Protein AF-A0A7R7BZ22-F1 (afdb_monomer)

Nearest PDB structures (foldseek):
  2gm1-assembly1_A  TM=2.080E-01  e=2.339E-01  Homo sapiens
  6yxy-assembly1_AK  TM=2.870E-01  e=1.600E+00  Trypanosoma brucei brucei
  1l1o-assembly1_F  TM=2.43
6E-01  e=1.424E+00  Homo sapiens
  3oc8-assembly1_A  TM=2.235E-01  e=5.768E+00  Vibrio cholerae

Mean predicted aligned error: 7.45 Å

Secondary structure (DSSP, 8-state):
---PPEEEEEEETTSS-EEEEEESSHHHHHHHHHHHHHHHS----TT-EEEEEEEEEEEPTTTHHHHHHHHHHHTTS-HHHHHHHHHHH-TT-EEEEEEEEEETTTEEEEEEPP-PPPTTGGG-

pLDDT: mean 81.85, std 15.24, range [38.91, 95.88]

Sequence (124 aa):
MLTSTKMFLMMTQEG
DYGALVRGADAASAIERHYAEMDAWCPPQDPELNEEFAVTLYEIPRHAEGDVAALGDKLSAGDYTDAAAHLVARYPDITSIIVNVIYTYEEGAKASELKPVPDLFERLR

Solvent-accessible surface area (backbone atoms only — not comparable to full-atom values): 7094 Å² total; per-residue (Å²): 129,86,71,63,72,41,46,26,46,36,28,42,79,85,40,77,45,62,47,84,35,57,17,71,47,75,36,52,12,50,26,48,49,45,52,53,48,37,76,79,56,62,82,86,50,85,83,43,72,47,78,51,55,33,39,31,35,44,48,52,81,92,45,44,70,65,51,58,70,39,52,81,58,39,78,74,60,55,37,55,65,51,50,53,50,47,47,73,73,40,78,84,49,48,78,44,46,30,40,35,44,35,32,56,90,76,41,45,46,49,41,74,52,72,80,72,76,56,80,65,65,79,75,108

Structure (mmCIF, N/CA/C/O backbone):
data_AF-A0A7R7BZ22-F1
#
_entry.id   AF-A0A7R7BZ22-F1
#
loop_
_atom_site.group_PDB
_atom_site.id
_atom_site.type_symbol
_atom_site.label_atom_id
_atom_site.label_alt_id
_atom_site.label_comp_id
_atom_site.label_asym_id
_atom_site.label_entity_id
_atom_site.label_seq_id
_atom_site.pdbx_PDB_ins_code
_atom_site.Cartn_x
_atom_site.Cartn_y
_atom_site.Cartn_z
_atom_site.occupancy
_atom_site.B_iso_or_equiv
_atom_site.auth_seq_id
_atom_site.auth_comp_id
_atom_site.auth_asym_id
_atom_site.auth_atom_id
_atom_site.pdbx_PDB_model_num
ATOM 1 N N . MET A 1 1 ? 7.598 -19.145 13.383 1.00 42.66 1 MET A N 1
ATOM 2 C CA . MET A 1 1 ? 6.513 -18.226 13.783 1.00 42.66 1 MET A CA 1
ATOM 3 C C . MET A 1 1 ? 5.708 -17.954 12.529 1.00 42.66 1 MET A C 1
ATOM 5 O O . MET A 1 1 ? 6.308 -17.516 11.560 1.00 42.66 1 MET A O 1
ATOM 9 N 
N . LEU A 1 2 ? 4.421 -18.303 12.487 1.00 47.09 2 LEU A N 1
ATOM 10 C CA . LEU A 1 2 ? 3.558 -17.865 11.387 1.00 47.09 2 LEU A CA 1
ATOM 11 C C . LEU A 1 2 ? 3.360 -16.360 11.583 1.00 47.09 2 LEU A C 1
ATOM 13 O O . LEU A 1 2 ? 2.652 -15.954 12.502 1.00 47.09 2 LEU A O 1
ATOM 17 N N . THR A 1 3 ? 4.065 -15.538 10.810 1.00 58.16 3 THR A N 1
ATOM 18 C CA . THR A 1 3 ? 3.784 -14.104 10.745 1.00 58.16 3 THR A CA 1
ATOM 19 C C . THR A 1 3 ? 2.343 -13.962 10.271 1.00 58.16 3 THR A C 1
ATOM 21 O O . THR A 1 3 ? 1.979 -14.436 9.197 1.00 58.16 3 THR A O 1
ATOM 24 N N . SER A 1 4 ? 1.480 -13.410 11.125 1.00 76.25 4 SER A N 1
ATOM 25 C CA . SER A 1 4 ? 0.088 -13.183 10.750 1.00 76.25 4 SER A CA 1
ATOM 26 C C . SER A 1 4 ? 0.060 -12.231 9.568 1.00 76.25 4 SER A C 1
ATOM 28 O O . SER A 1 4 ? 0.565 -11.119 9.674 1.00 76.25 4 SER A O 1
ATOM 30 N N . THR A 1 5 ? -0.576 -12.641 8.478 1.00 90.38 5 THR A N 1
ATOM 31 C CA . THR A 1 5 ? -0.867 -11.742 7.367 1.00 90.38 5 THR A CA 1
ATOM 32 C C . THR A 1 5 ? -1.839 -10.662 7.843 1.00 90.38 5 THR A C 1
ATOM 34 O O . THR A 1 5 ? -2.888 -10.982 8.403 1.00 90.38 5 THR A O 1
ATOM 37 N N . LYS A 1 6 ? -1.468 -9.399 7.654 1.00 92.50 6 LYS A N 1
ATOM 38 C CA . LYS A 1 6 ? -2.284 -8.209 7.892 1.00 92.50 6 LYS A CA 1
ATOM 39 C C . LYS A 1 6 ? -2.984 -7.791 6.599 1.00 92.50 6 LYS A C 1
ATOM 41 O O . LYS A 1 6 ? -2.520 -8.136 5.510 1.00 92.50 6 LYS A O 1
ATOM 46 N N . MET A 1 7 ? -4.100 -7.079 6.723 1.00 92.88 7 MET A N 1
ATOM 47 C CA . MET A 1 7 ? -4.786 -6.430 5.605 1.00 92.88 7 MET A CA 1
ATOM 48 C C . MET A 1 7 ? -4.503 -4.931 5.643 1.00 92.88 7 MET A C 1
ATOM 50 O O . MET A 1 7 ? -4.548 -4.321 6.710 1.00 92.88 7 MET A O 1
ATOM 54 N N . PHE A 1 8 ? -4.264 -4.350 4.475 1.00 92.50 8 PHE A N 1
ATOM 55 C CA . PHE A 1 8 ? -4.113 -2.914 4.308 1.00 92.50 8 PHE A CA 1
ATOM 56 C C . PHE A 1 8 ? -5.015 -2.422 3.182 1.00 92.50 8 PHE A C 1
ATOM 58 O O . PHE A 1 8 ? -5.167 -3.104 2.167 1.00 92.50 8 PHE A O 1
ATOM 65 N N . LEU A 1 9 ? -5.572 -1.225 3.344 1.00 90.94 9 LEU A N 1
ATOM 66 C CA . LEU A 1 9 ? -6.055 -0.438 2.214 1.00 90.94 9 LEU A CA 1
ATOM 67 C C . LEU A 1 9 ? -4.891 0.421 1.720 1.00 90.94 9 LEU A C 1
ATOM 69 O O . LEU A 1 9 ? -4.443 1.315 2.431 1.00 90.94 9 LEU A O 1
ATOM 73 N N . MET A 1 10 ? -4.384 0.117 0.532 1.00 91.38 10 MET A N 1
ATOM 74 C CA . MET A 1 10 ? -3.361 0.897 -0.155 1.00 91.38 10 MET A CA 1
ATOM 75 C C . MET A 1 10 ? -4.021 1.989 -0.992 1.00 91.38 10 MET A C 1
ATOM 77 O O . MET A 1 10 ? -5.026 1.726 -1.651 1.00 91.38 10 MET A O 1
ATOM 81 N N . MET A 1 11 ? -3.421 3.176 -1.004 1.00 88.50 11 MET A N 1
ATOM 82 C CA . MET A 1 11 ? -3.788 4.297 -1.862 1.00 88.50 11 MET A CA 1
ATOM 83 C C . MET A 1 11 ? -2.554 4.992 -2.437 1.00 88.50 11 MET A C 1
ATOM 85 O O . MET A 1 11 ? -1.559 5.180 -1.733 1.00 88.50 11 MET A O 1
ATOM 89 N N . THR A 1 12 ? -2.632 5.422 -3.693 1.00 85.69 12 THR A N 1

**Exercise**
Among the lines of the material above, count those that include "sapiens" and report that number alone.

**Response box**
2